Hiding down a narrow staircase halfway between two side streets in Prague’s Castle Quarter hang various cooking utensils to mark restaurant Nad Uvozem. With a gorgeous open air view south to Petrin Hill and the river, a 4-course prix fixe “authentic Czech” lunch was just what I needed after 6 hours of hiking all over the city. We started in the Old Town Square and worked our way through the churches to the Charles Bridge and up to the Castle into St. Vitus Cathedral. Sore and crungry, pork dumplings and garlic soup sounded amazing.
The white surface of the bowl of soup is literally chopped raw garlic! Garlic and pieces of uncooked leek combined to create an incredibly spicy broth. I was actually expecting that it might make me sick to my stomach but it was more mild than I thought. Not sure anyone else could pull off fire-breath soup like this, though, as interesting an idea as it might be for a dinner party…
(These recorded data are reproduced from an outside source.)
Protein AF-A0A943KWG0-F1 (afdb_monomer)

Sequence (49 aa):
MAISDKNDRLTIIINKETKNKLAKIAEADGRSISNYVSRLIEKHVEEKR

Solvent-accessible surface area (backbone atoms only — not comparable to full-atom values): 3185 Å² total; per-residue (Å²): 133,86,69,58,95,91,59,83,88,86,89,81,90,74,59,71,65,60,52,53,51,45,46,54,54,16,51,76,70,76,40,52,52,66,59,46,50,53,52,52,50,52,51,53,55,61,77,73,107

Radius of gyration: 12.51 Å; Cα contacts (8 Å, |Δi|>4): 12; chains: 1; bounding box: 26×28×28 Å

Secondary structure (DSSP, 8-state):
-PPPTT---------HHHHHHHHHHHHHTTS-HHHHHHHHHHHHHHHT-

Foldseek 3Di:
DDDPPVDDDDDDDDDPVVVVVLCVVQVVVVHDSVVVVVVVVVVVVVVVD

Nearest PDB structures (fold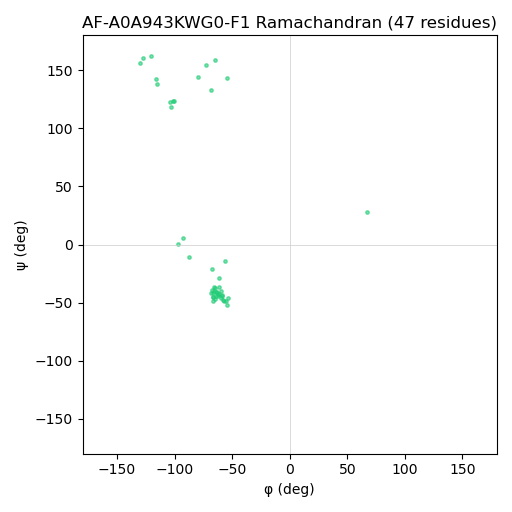seek):
  1bdv-assembly1_B  TM=8.187E-01  e=1.713E-01  Lederbergvirus P22
  3h87-assembly1_C  TM=8.796E-01  e=3.022E+00  Mycobacterium tuberculosis H37Rv
  8pv2-assembly1_CQ  TM=5.007E-01  e=9.384E+00  Thermochaetoides thermophila DSM 1495

Structure (mmCIF, N/CA/C/O backbone):
data_AF-A0A943KWG0-F1
#
_entry.id   AF-A0A943KWG0-F1
#
loop_
_atom_site.group_PDB
_atom_site.id
_atom_site.type_symbol
_atom_site.label_atom_id
_atom_site.label_alt_id
_atom_site.label_comp_id
_atom_site.label_asym_id
_atom_site.label_entity_id
_atom_site.label_seq_id
_atom_site.pdbx_PDB_ins_code
_atom_site.Cartn_x
_atom_site.Cartn_y
_atom_site.Cartn_z
_atom_site.occupancy
_atom_site.B_iso_or_equiv
_atom_site.auth_seq_id
_atom_site.auth_comp_id
_atom_site.auth_asym_id
_atom_site.auth_atom_id
_atom_site.pdbx_PDB_model_num
ATOM 1 N N . MET A 1 1 ? 17.203 -11.536 1.945 1.00 46.75 1 MET A N 1
ATOM 2 C CA . MET A 1 1 ? 15.857 -12.020 1.568 1.00 46.75 1 MET A CA 1
ATOM 3 C C . MET A 1 1 ? 15.714 -11.894 0.064 1.00 46.75 1 MET A C 1
ATOM 5 O O . MET A 1 1 ? 15.591 -10.775 -0.425 1.00 46.75 1 MET A O 1
ATOM 9 N N . ALA A 1 2 ? 15.825 -13.015 -0.650 1.00 58.22 2 ALA A N 1
ATOM 10 C CA . ALA A 1 2 ? 15.488 -13.069 -2.066 1.00 58.22 2 ALA A CA 1
ATOM 11 C C . ALA A 1 2 ? 13.974 -12.889 -2.201 1.00 58.22 2 ALA A C 1
ATOM 13 O O . ALA A 1 2 ? 13.200 -13.463 -1.434 1.00 58.22 2 ALA A O 1
ATOM 14 N N . ILE A 1 3 ? 13.568 -12.022 -3.112 1.00 71.19 3 ILE A N 1
ATOM 15 C CA . ILE A 1 3 ? 12.173 -11.902 -3.510 1.00 71.19 3 ILE A CA 1
ATOM 16 C C . ILE A 1 3 ? 11.910 -13.050 -4.491 1.00 71.19 3 ILE A C 1
ATOM 18 O O . ILE A 1 3 ? 12.821 -13.428 -5.221 1.00 71.19 3 ILE A O 1
ATOM 22 N N . SER A 1 4 ? 10.714 -13.642 -4.475 1.00 81.31 4 SER A N 1
ATOM 23 C CA . SER A 1 4 ? 10.333 -14.628 -5.498 1.00 81.31 4 SER A CA 1
ATOM 24 C C . SER A 1 4 ? 10.513 -14.024 -6.892 1.00 81.31 4 SER A C 1
ATOM 26 O O . SER A 1 4 ? 10.170 -12.861 -7.073 1.00 81.31 4 SER A O 1
ATOM 28 N N . ASP A 1 5 ? 10.950 -14.810 -7.879 1.00 79.88 5 ASP A N 1
ATOM 29 C CA . ASP A 1 5 ? 11.129 -14.359 -9.274 1.00 79.88 5 ASP A CA 1
ATOM 30 C C . ASP A 1 5 ? 9.859 -13.753 -9.905 1.00 79.88 5 ASP A C 1
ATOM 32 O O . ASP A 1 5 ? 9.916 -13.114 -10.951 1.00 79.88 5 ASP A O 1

The next two courses were combined on a plate of gravy: potato dumplings stuffed with salty ham and creamy sweet and sour cabbage. The potato dumplings were like dense sponges that soaked up the gravy and transported the pork into my mouth without distracting me from either. The cabbage was unlike any I’ve tried before: super sweet but tart for the vinegar and salty for the translucent pieces of bacon. It’s sauce was opaque as if it were a cream base which I can only imagine—based on my now extensive recipe research online—can be from the bacon drippings slow cooked with onion and cabbage. More chopped raw leeks topped the tangy cabbage for some extra kick.
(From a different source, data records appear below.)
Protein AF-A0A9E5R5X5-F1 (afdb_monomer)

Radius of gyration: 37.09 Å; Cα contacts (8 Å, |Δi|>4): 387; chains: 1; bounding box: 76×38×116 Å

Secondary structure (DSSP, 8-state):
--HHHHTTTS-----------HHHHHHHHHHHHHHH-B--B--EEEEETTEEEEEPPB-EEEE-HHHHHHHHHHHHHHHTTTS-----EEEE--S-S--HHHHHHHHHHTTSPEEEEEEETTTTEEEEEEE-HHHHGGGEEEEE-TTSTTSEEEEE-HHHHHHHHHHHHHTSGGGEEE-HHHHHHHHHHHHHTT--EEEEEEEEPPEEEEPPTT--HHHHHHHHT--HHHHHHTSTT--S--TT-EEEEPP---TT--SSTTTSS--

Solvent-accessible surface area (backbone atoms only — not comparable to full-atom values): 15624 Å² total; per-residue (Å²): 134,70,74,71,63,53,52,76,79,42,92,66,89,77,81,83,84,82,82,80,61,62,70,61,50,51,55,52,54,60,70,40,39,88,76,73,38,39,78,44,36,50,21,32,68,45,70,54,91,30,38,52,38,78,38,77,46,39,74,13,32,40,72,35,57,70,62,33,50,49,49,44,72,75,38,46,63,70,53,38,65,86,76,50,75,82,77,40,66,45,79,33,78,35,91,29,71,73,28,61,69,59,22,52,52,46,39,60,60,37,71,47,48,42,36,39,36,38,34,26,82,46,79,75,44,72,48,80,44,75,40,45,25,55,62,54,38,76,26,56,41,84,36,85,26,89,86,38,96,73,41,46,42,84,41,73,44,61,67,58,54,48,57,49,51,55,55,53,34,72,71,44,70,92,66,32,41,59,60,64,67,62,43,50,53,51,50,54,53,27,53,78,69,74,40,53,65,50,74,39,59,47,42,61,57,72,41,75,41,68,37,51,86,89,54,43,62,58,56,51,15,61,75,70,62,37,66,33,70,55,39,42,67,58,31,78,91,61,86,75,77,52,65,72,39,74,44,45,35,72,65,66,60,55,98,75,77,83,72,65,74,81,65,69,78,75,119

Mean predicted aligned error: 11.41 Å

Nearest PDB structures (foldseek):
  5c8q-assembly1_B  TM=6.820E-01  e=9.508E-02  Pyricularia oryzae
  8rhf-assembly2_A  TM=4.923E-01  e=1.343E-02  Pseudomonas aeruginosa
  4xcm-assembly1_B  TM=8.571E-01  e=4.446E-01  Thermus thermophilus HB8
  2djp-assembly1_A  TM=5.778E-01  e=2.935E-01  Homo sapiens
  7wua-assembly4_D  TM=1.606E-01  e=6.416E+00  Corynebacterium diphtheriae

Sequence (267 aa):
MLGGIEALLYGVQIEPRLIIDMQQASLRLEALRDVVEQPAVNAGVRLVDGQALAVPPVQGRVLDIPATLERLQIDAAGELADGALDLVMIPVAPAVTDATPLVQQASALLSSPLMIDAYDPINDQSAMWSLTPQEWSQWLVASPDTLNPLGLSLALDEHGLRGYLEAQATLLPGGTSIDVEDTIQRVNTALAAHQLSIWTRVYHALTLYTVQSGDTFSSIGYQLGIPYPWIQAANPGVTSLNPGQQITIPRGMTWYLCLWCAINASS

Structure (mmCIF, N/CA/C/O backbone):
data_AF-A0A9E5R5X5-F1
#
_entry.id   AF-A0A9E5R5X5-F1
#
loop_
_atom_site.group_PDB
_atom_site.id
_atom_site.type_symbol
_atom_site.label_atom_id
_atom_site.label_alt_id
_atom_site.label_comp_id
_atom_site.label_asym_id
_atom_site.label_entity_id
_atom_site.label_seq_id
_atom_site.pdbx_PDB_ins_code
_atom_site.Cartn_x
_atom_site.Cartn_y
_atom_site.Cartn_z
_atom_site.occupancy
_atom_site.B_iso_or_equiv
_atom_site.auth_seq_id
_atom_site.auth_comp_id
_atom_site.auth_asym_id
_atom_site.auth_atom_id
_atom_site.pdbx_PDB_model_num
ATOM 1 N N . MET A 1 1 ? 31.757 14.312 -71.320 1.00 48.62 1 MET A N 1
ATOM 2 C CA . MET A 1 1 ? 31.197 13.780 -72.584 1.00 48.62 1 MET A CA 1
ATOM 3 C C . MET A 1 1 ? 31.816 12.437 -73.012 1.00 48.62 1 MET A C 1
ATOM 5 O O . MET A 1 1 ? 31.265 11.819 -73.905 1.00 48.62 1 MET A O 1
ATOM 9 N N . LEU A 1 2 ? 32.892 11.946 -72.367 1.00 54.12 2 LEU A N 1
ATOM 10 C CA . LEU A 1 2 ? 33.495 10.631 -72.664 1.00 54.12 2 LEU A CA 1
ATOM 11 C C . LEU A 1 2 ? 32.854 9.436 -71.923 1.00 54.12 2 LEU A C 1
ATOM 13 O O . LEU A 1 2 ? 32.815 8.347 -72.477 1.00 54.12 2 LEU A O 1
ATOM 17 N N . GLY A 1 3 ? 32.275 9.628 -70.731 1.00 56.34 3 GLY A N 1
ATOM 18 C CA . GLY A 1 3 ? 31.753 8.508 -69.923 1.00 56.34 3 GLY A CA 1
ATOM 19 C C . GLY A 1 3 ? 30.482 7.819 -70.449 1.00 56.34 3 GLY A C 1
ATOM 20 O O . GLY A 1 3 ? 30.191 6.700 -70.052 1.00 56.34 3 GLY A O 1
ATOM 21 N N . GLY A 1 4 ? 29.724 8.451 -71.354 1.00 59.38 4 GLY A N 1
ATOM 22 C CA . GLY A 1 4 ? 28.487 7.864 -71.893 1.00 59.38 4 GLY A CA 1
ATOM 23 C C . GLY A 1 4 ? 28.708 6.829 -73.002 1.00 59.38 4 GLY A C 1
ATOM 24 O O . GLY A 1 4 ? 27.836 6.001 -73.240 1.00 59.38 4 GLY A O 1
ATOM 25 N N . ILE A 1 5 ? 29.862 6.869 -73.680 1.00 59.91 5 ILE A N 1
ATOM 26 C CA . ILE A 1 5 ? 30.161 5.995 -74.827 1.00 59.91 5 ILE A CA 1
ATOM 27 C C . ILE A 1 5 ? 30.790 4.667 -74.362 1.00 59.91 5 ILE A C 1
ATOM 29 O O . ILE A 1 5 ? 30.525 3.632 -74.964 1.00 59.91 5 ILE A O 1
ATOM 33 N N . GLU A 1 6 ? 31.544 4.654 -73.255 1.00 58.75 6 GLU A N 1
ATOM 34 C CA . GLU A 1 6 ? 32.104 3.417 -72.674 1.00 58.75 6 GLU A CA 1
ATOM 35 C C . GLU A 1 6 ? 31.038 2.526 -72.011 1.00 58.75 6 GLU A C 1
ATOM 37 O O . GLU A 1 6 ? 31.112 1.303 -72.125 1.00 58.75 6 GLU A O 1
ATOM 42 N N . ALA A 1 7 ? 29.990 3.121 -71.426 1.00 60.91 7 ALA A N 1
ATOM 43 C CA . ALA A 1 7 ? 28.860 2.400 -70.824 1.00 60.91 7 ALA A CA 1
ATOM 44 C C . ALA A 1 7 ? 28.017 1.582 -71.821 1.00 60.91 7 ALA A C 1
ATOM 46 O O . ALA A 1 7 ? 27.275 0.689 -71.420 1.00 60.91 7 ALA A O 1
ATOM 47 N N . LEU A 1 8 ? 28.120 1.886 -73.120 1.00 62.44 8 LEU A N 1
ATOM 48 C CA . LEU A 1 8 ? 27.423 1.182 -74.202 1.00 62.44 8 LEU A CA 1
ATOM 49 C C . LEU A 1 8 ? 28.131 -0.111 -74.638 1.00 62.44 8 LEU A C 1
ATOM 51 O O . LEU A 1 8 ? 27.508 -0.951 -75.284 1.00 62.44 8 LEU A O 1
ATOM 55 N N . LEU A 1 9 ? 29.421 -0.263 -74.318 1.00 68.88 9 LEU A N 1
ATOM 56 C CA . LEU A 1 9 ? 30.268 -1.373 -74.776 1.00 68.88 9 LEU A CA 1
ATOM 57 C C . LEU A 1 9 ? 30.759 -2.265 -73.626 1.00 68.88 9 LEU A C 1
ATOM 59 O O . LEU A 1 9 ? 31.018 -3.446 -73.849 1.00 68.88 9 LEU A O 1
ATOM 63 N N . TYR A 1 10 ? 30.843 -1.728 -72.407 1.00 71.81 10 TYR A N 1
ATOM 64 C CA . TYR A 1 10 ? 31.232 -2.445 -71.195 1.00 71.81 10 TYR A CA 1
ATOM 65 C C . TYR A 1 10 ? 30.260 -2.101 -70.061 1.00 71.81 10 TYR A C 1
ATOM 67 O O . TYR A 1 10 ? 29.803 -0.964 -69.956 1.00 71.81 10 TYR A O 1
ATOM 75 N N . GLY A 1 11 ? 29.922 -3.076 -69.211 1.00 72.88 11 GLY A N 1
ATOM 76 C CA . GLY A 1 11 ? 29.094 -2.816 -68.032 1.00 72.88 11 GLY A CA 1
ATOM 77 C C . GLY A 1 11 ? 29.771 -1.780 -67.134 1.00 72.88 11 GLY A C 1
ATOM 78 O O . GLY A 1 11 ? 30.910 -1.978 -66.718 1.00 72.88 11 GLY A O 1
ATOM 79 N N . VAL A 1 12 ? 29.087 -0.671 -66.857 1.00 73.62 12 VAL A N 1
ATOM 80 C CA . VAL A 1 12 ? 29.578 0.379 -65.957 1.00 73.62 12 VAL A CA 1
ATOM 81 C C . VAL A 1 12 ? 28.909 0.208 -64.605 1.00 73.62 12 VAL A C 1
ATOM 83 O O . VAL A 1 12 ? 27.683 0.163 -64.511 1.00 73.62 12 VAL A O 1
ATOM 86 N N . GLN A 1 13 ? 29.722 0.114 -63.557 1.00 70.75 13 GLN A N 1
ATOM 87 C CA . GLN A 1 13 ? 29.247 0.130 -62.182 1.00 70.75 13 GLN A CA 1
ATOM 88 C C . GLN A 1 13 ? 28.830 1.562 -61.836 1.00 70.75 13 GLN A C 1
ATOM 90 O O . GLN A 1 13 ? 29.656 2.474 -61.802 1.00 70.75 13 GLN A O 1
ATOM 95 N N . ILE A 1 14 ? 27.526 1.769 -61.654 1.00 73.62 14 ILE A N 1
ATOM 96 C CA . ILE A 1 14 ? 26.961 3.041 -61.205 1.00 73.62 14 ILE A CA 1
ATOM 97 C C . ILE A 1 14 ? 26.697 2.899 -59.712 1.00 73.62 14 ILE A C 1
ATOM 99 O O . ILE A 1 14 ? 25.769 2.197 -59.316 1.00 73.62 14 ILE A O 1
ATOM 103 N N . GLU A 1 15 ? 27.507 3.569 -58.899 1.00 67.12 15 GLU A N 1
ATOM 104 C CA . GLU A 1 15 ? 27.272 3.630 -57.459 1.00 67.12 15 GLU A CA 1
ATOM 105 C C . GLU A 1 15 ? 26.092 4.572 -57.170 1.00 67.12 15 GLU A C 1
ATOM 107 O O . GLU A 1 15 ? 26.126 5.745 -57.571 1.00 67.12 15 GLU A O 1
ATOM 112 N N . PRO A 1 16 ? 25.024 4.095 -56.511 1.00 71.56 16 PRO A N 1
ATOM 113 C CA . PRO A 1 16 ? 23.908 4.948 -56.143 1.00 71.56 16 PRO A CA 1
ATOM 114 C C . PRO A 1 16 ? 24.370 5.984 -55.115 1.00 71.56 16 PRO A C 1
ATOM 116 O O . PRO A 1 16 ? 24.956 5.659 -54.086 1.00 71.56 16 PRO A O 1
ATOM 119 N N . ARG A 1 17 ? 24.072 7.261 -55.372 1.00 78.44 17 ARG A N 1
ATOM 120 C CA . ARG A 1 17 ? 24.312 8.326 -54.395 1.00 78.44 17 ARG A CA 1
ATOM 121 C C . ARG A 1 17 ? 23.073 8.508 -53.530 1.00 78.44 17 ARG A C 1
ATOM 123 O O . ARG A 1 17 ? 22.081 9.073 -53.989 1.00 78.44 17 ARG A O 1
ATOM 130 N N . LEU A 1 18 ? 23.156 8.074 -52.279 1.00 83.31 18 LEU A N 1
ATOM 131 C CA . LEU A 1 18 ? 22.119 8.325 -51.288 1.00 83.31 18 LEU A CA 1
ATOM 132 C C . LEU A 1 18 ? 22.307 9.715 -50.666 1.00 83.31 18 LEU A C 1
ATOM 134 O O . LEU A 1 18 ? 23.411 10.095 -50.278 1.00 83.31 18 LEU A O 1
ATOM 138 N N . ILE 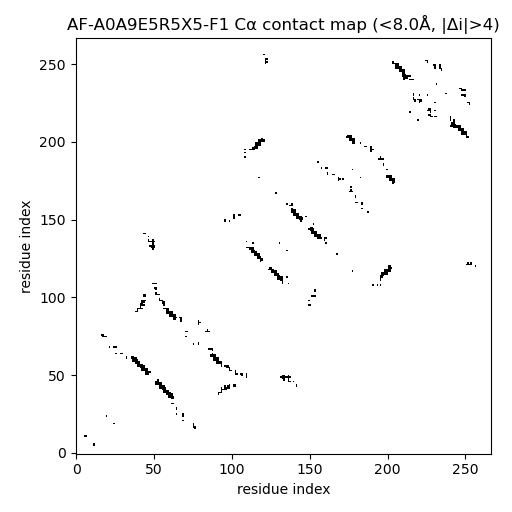A 1 19 ? 21.226 10.489 -50.592 1.00 86.00 19 ILE A N 1
ATOM 139 C CA . ILE A 1 19 ? 21.187 11.781 -49.902 1.00 86.00 19 ILE A CA 1
ATOM 140 C C . ILE A 1 19 ? 20.031 11.708 -48.914 1.00 86.00 19 ILE A C 1
ATOM 142 O O . ILE A 1 19 ? 18.887 11.517 -49.325 1.00 86.00 19 ILE A O 1
ATOM 146 N N . ILE A 1 20 ? 20.332 11.858 -47.628 1.00 89.50 20 ILE A N 1
ATOM 147 C CA . ILE A 1 20 ? 19.333 11.873 -46.561 1.00 89.50 20 ILE A CA 1
ATOM 148 C C . ILE A 1 20 ? 19.104 13.318 -46.125 1.00 89.50 20 ILE A C 1
ATOM 150 O O . ILE A 1 20 ? 20.051 14.056 -45.850 1.00 89.50 20 ILE A O 1
ATOM 154 N N . ASP A 1 21 ? 17.838 13.718 -46.050 1.00 95.12 21 ASP A N 1
ATOM 155 C CA . ASP A 1 21 ? 17.445 14.952 -45.377 1.00 95.12 21 ASP A CA 1
ATOM 156 C C . ASP A 1 21 ? 17.537 14.730 -43.861 1.00 95.12 21 ASP A C 1
ATOM 158 O O . ASP A 1 21 ? 16.707 14.036 -43.270 1.00 95.12 21 ASP A O 1
ATOM 162 N N . MET A 1 22 ? 18.565 15.306 -43.237 1.00 94.19 22 MET A N 1
ATOM 163 C CA . MET A 1 22 ? 18.844 15.103 -41.813 1.00 94.19 22 MET A CA 1
ATOM 164 C C . MET A 1 22 ? 17.775 15.710 -40.902 1.00 94.19 22 MET A C 1
ATOM 166 O O . MET A 1 22 ? 17.544 15.199 -39.808 1.00 94.19 22 MET A O 1
ATOM 170 N N . GLN A 1 23 ? 17.075 16.755 -41.350 1.00 96.38 23 GLN A N 1
ATOM 171 C CA . GLN A 1 23 ? 15.984 17.335 -40.574 1.00 96.38 23 GLN A CA 1
ATOM 172 C C . GLN A 1 23 ? 14.780 16.390 -40.569 1.00 96.38 23 GLN A C 1
ATOM 174 O O . GLN A 1 23 ? 14.193 16.136 -39.517 1.00 96.38 23 GLN A O 1
ATOM 179 N N . GLN A 1 24 ? 14.442 15.817 -41.728 1.00 96.56 24 GLN A N 1
ATOM 180 C CA . GLN A 1 24 ? 13.395 14.800 -41.813 1.00 96.56 24 GLN A CA 1
ATOM 181 C C . GLN A 1 24 ? 13.785 13.516 -41.075 1.00 96.56 24 GLN A C 1
ATOM 183 O O . GLN A 1 24 ? 12.944 12.947 -40.383 1.00 96.56 24 GLN A O 1
ATOM 188 N N . ALA A 1 25 ? 15.043 13.078 -41.164 1.00 95.25 25 ALA A N 1
ATOM 189 C CA . ALA A 1 25 ? 15.532 11.916 -40.427 1.00 95.25 25 ALA A CA 1
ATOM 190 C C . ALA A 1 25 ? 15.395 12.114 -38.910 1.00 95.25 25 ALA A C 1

For dessert, an apple strudel with skin-on apples and puff pastry. We were surprised how not sweet the pastry was, including the plain whipped cream with chocolate shavings. I think it’s a myth that desserts must be sticky sweet and this proved it. I could really taste the apples and the butter in the pastry. I found that the chocolate shavings, being the sweetest thing on the plate, were more than enough.